Segment Open

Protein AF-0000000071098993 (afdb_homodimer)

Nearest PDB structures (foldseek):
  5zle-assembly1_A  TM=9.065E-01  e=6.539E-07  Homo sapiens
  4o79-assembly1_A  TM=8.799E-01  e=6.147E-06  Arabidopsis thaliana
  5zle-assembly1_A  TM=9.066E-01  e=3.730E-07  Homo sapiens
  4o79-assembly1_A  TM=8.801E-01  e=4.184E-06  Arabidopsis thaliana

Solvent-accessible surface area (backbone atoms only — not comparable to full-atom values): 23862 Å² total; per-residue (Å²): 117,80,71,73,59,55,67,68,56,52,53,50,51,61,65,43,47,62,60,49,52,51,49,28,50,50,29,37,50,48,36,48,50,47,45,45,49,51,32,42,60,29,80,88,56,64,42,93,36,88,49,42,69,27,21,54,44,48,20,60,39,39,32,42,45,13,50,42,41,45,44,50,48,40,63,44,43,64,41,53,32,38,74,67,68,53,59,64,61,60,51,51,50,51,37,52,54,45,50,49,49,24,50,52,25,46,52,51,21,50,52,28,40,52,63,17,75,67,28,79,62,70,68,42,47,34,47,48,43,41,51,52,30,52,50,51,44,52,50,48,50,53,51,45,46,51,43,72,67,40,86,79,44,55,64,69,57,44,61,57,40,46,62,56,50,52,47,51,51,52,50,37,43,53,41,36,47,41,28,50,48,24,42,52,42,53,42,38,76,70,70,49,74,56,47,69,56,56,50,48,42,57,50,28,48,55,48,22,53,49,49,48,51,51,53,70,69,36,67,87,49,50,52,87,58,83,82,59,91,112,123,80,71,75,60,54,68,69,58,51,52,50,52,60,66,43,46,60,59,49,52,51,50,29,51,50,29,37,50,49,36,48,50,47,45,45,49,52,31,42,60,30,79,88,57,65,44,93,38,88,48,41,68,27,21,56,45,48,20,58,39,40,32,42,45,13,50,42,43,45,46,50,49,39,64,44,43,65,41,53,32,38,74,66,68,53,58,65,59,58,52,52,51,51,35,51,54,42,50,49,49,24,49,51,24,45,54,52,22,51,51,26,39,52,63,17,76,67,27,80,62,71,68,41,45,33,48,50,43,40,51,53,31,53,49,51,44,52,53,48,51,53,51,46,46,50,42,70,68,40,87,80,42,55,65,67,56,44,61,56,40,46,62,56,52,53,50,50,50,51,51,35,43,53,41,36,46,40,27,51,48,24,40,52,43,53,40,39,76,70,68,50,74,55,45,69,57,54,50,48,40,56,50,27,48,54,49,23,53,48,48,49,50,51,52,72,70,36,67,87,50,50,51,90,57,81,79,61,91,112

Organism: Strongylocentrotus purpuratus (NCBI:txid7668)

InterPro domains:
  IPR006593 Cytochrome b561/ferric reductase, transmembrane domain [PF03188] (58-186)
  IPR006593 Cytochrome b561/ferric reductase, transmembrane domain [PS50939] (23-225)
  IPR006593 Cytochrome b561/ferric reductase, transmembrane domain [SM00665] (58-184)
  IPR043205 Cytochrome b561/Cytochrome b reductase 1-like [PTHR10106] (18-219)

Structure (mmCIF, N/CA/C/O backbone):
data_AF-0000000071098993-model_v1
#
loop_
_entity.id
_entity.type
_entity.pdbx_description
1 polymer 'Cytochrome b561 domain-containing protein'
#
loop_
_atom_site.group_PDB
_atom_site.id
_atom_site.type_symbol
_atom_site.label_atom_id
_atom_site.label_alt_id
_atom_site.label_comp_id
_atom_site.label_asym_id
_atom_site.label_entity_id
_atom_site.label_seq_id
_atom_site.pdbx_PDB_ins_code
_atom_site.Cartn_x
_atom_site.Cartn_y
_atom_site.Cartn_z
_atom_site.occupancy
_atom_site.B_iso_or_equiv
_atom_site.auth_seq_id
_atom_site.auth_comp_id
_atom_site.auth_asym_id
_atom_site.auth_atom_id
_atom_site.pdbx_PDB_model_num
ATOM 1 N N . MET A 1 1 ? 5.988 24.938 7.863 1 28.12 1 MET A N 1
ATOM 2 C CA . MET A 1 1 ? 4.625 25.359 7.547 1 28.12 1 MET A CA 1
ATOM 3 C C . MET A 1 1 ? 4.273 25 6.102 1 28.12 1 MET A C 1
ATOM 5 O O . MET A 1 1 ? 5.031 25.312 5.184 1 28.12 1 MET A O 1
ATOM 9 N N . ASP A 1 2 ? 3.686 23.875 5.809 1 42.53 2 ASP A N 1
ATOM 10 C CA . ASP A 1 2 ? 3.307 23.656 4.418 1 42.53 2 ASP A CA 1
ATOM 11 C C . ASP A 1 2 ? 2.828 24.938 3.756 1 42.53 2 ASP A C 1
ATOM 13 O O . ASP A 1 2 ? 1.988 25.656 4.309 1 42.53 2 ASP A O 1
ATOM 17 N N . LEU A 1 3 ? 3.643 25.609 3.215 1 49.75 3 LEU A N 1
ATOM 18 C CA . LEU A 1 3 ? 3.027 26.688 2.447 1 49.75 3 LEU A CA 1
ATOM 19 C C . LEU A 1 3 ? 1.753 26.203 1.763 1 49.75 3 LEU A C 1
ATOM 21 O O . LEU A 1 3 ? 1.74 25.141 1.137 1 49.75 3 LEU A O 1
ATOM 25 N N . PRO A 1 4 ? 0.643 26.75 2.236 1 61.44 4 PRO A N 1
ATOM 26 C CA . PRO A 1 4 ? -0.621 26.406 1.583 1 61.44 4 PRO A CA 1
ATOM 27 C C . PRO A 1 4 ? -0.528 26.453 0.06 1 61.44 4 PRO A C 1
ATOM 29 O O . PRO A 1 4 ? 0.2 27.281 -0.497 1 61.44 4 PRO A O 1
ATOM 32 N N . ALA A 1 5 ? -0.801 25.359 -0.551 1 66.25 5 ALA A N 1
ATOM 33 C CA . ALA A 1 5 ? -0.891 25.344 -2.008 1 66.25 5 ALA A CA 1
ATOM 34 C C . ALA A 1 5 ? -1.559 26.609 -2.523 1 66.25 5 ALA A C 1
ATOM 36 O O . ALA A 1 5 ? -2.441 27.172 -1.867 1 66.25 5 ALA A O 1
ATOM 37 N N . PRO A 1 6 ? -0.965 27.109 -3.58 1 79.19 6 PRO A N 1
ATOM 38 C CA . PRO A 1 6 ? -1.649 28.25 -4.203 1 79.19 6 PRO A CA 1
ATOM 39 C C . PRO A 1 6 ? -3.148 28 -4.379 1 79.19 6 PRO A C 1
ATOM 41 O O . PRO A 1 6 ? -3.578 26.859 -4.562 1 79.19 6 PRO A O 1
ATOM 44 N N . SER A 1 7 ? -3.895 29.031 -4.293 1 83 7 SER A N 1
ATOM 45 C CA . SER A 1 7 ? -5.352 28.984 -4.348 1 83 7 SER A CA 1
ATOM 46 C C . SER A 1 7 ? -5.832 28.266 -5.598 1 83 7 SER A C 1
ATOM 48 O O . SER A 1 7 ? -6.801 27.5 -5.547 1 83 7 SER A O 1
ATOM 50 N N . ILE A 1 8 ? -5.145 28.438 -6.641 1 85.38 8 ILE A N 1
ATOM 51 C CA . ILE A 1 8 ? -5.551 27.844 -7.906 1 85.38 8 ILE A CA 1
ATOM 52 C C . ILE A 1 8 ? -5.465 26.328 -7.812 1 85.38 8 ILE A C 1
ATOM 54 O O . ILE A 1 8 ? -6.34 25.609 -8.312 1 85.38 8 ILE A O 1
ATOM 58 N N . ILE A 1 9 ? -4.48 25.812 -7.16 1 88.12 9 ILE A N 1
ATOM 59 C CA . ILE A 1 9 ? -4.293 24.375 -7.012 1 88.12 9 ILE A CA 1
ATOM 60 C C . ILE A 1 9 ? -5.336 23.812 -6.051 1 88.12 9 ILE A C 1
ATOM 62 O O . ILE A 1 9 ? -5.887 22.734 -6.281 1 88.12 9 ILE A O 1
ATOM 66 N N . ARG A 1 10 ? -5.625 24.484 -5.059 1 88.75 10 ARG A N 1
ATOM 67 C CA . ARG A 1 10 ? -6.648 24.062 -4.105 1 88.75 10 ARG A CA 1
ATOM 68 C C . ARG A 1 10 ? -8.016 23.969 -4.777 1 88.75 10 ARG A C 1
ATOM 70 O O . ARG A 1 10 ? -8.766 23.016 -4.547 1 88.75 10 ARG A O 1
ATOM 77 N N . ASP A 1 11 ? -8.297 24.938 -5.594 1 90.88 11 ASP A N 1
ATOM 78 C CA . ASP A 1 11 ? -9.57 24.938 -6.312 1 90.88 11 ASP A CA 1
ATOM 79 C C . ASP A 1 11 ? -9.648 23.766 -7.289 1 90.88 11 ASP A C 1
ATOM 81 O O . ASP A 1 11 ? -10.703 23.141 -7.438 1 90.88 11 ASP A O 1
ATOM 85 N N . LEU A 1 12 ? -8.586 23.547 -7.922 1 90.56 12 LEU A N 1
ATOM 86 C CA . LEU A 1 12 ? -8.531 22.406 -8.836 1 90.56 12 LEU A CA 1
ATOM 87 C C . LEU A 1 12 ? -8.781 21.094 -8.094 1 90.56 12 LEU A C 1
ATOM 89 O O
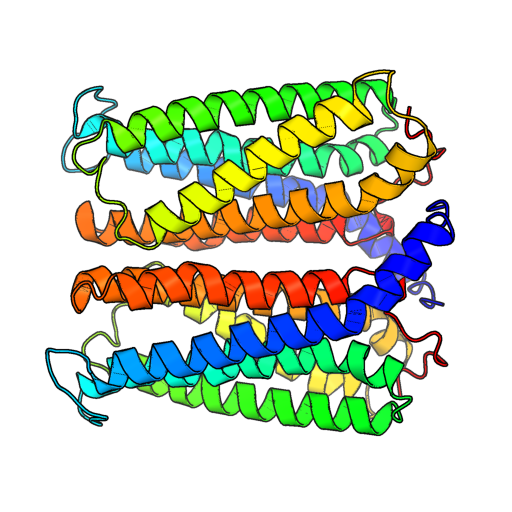 . LEU A 1 12 ? -9.555 20.266 -8.547 1 90.56 12 LEU A O 1
ATOM 93 N N . LYS A 1 13 ? -8.133 21 -7.016 1 90.81 13 LYS A N 1
ATOM 94 C CA . LYS A 1 13 ? -8.312 19.797 -6.211 1 90.81 13 LYS A CA 1
ATOM 95 C C . LYS A 1 13 ? -9.766 19.656 -5.762 1 90.81 13 LYS A C 1
ATOM 97 O O . LYS A 1 13 ? -10.32 18.547 -5.789 1 90.81 13 LYS A O 1
ATOM 102 N N . ARG A 1 14 ? -10.359 20.656 -5.359 1 91.44 14 ARG A N 1
ATOM 103 C CA . ARG A 1 14 ? -11.758 20.625 -4.934 1 91.44 14 ARG A CA 1
ATOM 104 C C . ARG A 1 14 ? -12.664 20.172 -6.074 1 91.44 14 ARG A C 1
ATOM 106 O O . ARG A 1 14 ? -13.586 19.391 -5.863 1 91.44 14 ARG A O 1
ATOM 113 N N . ARG A 1 15 ? -12.367 20.594 -7.227 1 93.56 15 ARG A N 1
ATOM 114 C CA . ARG A 1 15 ? -13.172 20.25 -8.398 1 93.56 15 ARG A CA 1
ATOM 115 C C . ARG A 1 15 ? -12.977 18.797 -8.781 1 93.56 15 ARG A C 1
ATOM 117 O O . ARG A 1 15 ? -13.859 18.172 -9.375 1 93.56 15 ARG A O 1
ATOM 124 N N . LEU A 1 16 ? -11.844 18.266 -8.375 1 95 16 LEU A N 1
ATOM 125 C CA . LEU A 1 16 ? -11.492 16.922 -8.781 1 95 16 LEU A CA 1
ATOM 126 C C . LEU A 1 16 ? -12.078 15.891 -7.809 1 95 16 LEU A C 1
ATOM 128 O O . LEU A 1 16 ? -12.078 14.695 -8.094 1 95 16 LEU A O 1
ATOM 132 N N . PHE A 1 17 ? -12.664 16.344 -6.762 1 94.75 17 PHE A N 1
ATOM 133 C CA . PHE A 1 17 ? -13.164 15.43 -5.742 1 94.75 17 PHE A CA 1
ATOM 134 C C . PHE A 1 17 ? -14.219 14.5 -6.32 1 94.75 17 PHE A C 1
ATOM 136 O O . PHE A 1 17 ? -14.07 13.273 -6.258 1 94.75 17 PHE A O 1
ATOM 143 N N . THR A 1 18 ? -15.25 15.031 -6.926 1 95.75 18 THR A N 1
ATOM 144 C CA . THR A 1 18 ? -16.375 14.242 -7.398 1 95.75 18 THR A CA 1
ATOM 145 C C . THR A 1 18 ? -15.953 13.305 -8.531 1 95.75 18 THR A C 1
ATOM 147 O O . THR A 1 18 ? -16.25 12.109 -8.5 1 95.75 18 THR A O 1
ATOM 150 N N . PRO A 1 19 ? -15.195 13.789 -9.531 1 97.69 19 PRO A N 1
ATOM 151 C CA . PRO A 1 19 ? -14.719 12.867 -10.562 1 97.69 19 PRO A CA 1
ATOM 152 C C . PRO A 1 19 ? -13.859 11.734 -10 1 97.69 19 PRO A C 1
ATOM 154 O O . PRO A 1 19 ? -13.914 10.609 -10.484 1 97.69 19 PRO A O 1
ATOM 157 N N . LEU A 1 20 ? -13.062 12.031 -9.039 1 97.75 20 LEU A N 1
ATOM 158 C CA . LEU A 1 20 ? -12.234 11.008 -8.43 1 97.75 20 LEU A CA 1
ATOM 159 C C . LEU A 1 20 ? -13.086 9.961 -7.715 1 97.75 20 LEU A C 1
ATOM 161 O O . LEU A 1 20 ? -12.828 8.766 -7.824 1 97.75 20 LEU A O 1
ATOM 165 N N . VAL A 1 21 ? -14.094 10.43 -7.012 1 97.44 21 VAL A N 1
ATOM 166 C CA . VAL A 1 21 ? -14.984 9.516 -6.312 1 97.44 21 VAL A CA 1
ATOM 167 C C . VAL A 1 21 ? -15.719 8.641 -7.324 1 97.44 21 VAL A C 1
ATOM 169 O O . VAL A 1 21 ? -15.828 7.422 -7.145 1 97.44 21 VAL A O 1
ATOM 172 N N . ILE A 1 22 ? -16.156 9.227 -8.383 1 98.25 22 ILE A N 1
ATOM 173 C CA . ILE A 1 22 ? -16.875 8.492 -9.422 1 98.25 22 ILE A CA 1
ATOM 174 C C . ILE A 1 22 ? -15.953 7.449 -10.047 1 98.25 22 ILE A C 1
ATOM 176 O O . ILE A 1 22 ? -16.344 6.297 -10.242 1 98.25 22 ILE A O 1
ATOM 180 N N . LEU A 1 23 ? -14.773 7.875 -10.32 1 98.56 23 LEU A N 1
ATOM 181 C CA . LEU A 1 23 ? -13.805 6.953 -10.914 1 98.56 23 LEU A CA 1
ATOM 182 C C . LEU A 1 23 ? -13.516 5.793 -9.969 1 98.56 23 LEU A C 1
ATOM 184 O O . LEU A 1 23 ? -13.461 4.637 -10.398 1 98.56 23 LEU A O 1
ATOM 188 N N . ALA A 1 24 ? -13.32 6.117 -8.719 1 98.44 24 ALA A N 1
ATOM 189 C CA . ALA A 1 24 ? -13.086 5.066 -7.73 1 98.44 24 ALA A CA 1
ATOM 190 C C . ALA A 1 24 ? -14.258 4.086 -7.684 1 98.44 24 ALA A C 1
ATOM 192 O O . ALA A 1 24 ? -14.055 2.869 -7.664 1 98.44 24 ALA A O 1
ATOM 193 N N . GLU A 1 25 ? -15.484 4.609 -7.711 1 98.5 25 GLU A N 1
ATOM 194 C CA . GLU A 1 25 ? -16.672 3.76 -7.66 1 98.5 25 GLU A CA 1
ATOM 195 C C . GLU A 1 25 ? -16.75 2.865 -8.891 1 98.5 25 GLU A C 1
ATOM 197 O O . GLU A 1 25 ? -17.109 1.688 -8.789 1 98.5 25 GLU A O 1
ATOM 202 N N . ILE A 1 26 ? -16.422 3.389 -10.016 1 98.69 26 ILE A N 1
ATOM 203 C CA . ILE A 1 26 ? -16.453 2.623 -11.25 1 98.69 26 ILE A CA 1
ATOM 204 C C . ILE A 1 26 ? -15.43 1.498 -11.195 1 98.69 26 ILE A C 1
ATOM 206 O O . ILE A 1 26 ? -15.75 0.341 -11.484 1 98.69 26 ILE A O 1
ATOM 210 N N . LEU A 1 27 ? -14.266 1.824 -10.805 1 98.69 27 LEU A N 1
ATOM 211 C CA . LEU A 1 27 ? -13.195 0.834 -10.734 1 98.69 27 LEU A CA 1
ATOM 212 C C . LEU A 1 27 ? -13.516 -0.239 -9.695 1 98.69 27 LEU A C 1
ATOM 214 O O . LEU A 1 27 ? -13.297 -1.427 -9.938 1 98.69 27 LEU A O 1
ATOM 218 N N . GLY A 1 28 ? -14 0.192 -8.547 1 98.56 28 GLY A N 1
ATOM 219 C CA . GLY A 1 28 ? -14.391 -0.759 -7.523 1 98.56 28 GLY A CA 1
ATOM 220 C C . GLY A 1 28 ? -15.5 -1.693 -7.969 1 98.56 28 GLY A C 1
ATOM 221 O O . GLY A 1 28 ? -15.406 -2.91 -7.793 1 98.56 28 GLY A O 1
ATOM 222 N N . MET A 1 29 ? -16.516 -1.129 -8.57 1 98.31 29 MET A N 1
ATOM 223 C CA . MET A 1 29 ? -17.641 -1.927 -9.047 1 98.31 29 MET A CA 1
ATOM 224 C C . MET A 1 29 ? -17.203 -2.875 -10.156 1 98.31 29 MET A C 1
ATOM 226 O O . MET A 1 29 ? -17.609 -4.039 -10.18 1 98.31 29 MET A O 1
ATOM 230 N N . LEU A 1 30 ? -16.406 -2.391 -11.031 1 98.06 30 LEU A N 1
ATOM 231 C CA . LEU A 1 30 ? -15.898 -3.24 -12.102 1 98.06 30 LEU A CA 1
ATOM 232 C C . LEU A 1 30 ? -15.086 -4.398 -11.531 1 98.06 30 LEU A C 1
ATOM 234 O O . LEU A 1 30 ? -15.141 -5.516 -12.047 1 98.06 30 LEU A O 1
ATOM 238 N N . SER A 1 31 ? -14.297 -4.133 -10.477 1 97.94 31 SER A N 1
ATOM 239 C CA . SER A 1 31 ? -13.516 -5.191 -9.852 1 97.94 31 SER A CA 1
ATOM 240 C C . SER A 1 31 ? -14.414 -6.285 -9.289 1 97.94 31 SER A C 1
ATOM 242 O O . SER A 1 31 ? -14.156 -7.473 -9.5 1 97.94 31 SER A O 1
ATOM 244 N N . VAL A 1 32 ? -15.477 -5.891 -8.672 1 97.19 32 VAL A N 1
ATOM 245 C CA . VAL A 1 32 ? -16.406 -6.844 -8.086 1 97.19 32 VAL A CA 1
ATOM 246 C C . VAL A 1 32 ? -17.109 -7.641 -9.188 1 97.19 32 VAL A C 1
ATOM 248 O O . VAL A 1 32 ? -17.203 -8.867 -9.109 1 97.19 32 VAL A O 1
ATOM 251 N N . VAL A 1 33 ? -17.516 -6.945 -10.203 1 96 33 VAL A N 1
ATOM 252 C CA . VAL A 1 33 ? -18.219 -7.594 -11.312 1 96 33 VAL A CA 1
ATOM 253 C C . VAL A 1 33 ? -17.281 -8.57 -12.016 1 96 33 VAL A C 1
ATOM 255 O O . VAL A 1 33 ? -17.656 -9.703 -12.305 1 96 33 VAL A O 1
ATOM 258 N N . LEU A 1 34 ? -16.062 -8.18 -12.273 1 93.69 34 LEU A N 1
ATOM 259 C CA . LEU A 1 34 ? -15.117 -9.008 -13.008 1 93.69 34 LEU A CA 1
ATOM 260 C C . LEU A 1 34 ? -14.758 -10.258 -12.211 1 93.69 34 LEU A C 1
ATOM 262 O O . LEU A 1 34 ? -14.633 -11.352 -12.781 1 93.69 34 LEU A O 1
ATOM 266 N N . ILE A 1 35 ? -14.555 -10.141 -10.938 1 91.31 35 ILE A N 1
ATOM 267 C CA . ILE A 1 35 ? -14.281 -11.32 -10.125 1 91.31 35 ILE A CA 1
ATOM 268 C C . ILE A 1 35 ? -15.492 -12.25 -10.141 1 91.31 35 ILE A C 1
ATOM 270 O O . ILE A 1 35 ? -15.344 -13.477 -10.188 1 91.31 35 ILE A O 1
ATOM 274 N N . GLY A 1 36 ? -16.688 -11.688 -10.078 1 88.44 36 GLY A N 1
ATOM 275 C CA . GLY A 1 36 ? -17.906 -12.484 -10.18 1 88.44 36 GLY A CA 1
ATOM 276 C C . GLY A 1 36 ? -18.016 -13.25 -11.492 1 88.44 36 GLY A C 1
ATOM 277 O O . GLY A 1 36 ? -18.344 -14.43 -11.492 1 88.44 36 GLY A O 1
ATOM 278 N N . VAL A 1 37 ? -17.672 -12.57 -12.523 1 86.56 37 VAL A N 1
ATOM 279 C CA . VAL A 1 37 ? -17.688 -13.195 -13.844 1 86.56 37 VAL A CA 1
ATOM 280 C C . VAL A 1 37 ? -16.625 -14.297 -13.906 1 86.56 37 VAL A C 1
ATOM 282 O O . VAL A 1 37 ? -16.875 -15.375 -14.461 1 86.56 37 VAL A O 1
ATOM 285 N N . TRP A 1 38 ? -15.469 -14.047 -13.359 1 81.25 38 TRP A N 1
ATOM 286 C CA . TRP A 1 38 ? -14.398 -15.031 -13.344 1 81.25 38 TRP A CA 1
ATOM 287 C C . TRP A 1 38 ? -14.828 -16.297 -12.609 1 81.25 38 TRP A C 1
ATOM 289 O O . TRP A 1 38 ? -14.555 -17.406 -13.062 1 81.25 38 TRP A O 1
ATOM 299 N N . VAL A 1 39 ? -15.531 -16.156 -11.594 1 74 39 VAL A N 1
ATOM 300 C CA . VAL A 1 39 ? -16 -17.281 -10.781 1 74 39 VAL A CA 1
ATOM 301 C C . VAL A 1 39 ? -17.141 -18 -11.492 1 74 39 VAL A C 1
ATOM 303 O O . VAL A 1 39 ? -17.219 -19.234 -11.461 1 74 39 VAL A O 1
ATOM 306 N N . ALA A 1 40 ? -17.984 -17.266 -12.133 1 75.62 40 ALA A N 1
ATOM 307 C CA . ALA A 1 40 ? -19.156 -17.844 -12.781 1 75.62 40 ALA A CA 1
ATOM 308 C C . ALA A 1 40 ? -18.781 -18.578 -14.062 1 75.62 40 ALA A C 1
ATOM 310 O O . ALA A 1 40 ? -19.438 -19.562 -14.438 1 75.62 40 ALA A O 1
ATOM 311 N N . TYR A 1 41 ? -17.797 -18.125 -14.734 1 71.19 41 TYR A N 1
ATOM 312 C CA . TYR A 1 41 ? -17.5 -18.703 -16.047 1 71.19 41 TYR A CA 1
ATOM 313 C C . TYR A 1 41 ? -16.172 -19.469 -16.016 1 71.19 41 TYR A C 1
ATOM 315 O O . TYR A 1 41 ? -15.562 -19.688 -17.062 1 71.19 41 TYR A O 1
ATOM 323 N N . TYR A 1 42 ? -15.695 -19.797 -14.828 1 60.34 42 TYR A N 1
ATOM 324 C CA . TYR A 1 42 ? -14.453 -20.562 -14.812 1 60.34 42 TYR A CA 1
ATOM 325 C C . TYR A 1 42 ? -14.641 -21.906 -15.508 1 60.34 42 TYR A C 1
ATOM 327 O O . TYR A 1 42 ? -15.68 -22.562 -15.359 1 60.34 42 TYR A O 1
ATOM 335 N N . PRO A 1 43 ? -13.773 -22.062 -16.531 1 55.19 43 PRO A N 1
ATOM 336 C CA . PRO A 1 43 ? -13.922 -23.203 -17.453 1 55.19 43 PRO A CA 1
ATOM 337 C C . PRO A 1 43 ? -14.156 -24.516 -16.734 1 55.19 43 PRO A C 1
ATOM 339 O O . PRO A 1 43 ? -14.844 -25.391 -17.25 1 55.19 43 PRO A O 1
ATOM 342 N N . VAL A 1 44 ? -13.367 -24.641 -15.648 1 54.34 44 VAL A N 1
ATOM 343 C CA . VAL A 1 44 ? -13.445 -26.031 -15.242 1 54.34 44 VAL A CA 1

Segment Closed

◆ TASK STATEMENT ◆
Scan the material for the word "sapiens". Return every line where it is found.

◆ RESULT BELOW ◆
  5zle-assembly1_A  TM=9.065E-01  e=6.539E-07  Homo sapiens
  5zle-assembly1_A  TM=9.066E-01  e=3.730E-07  Homo sapiens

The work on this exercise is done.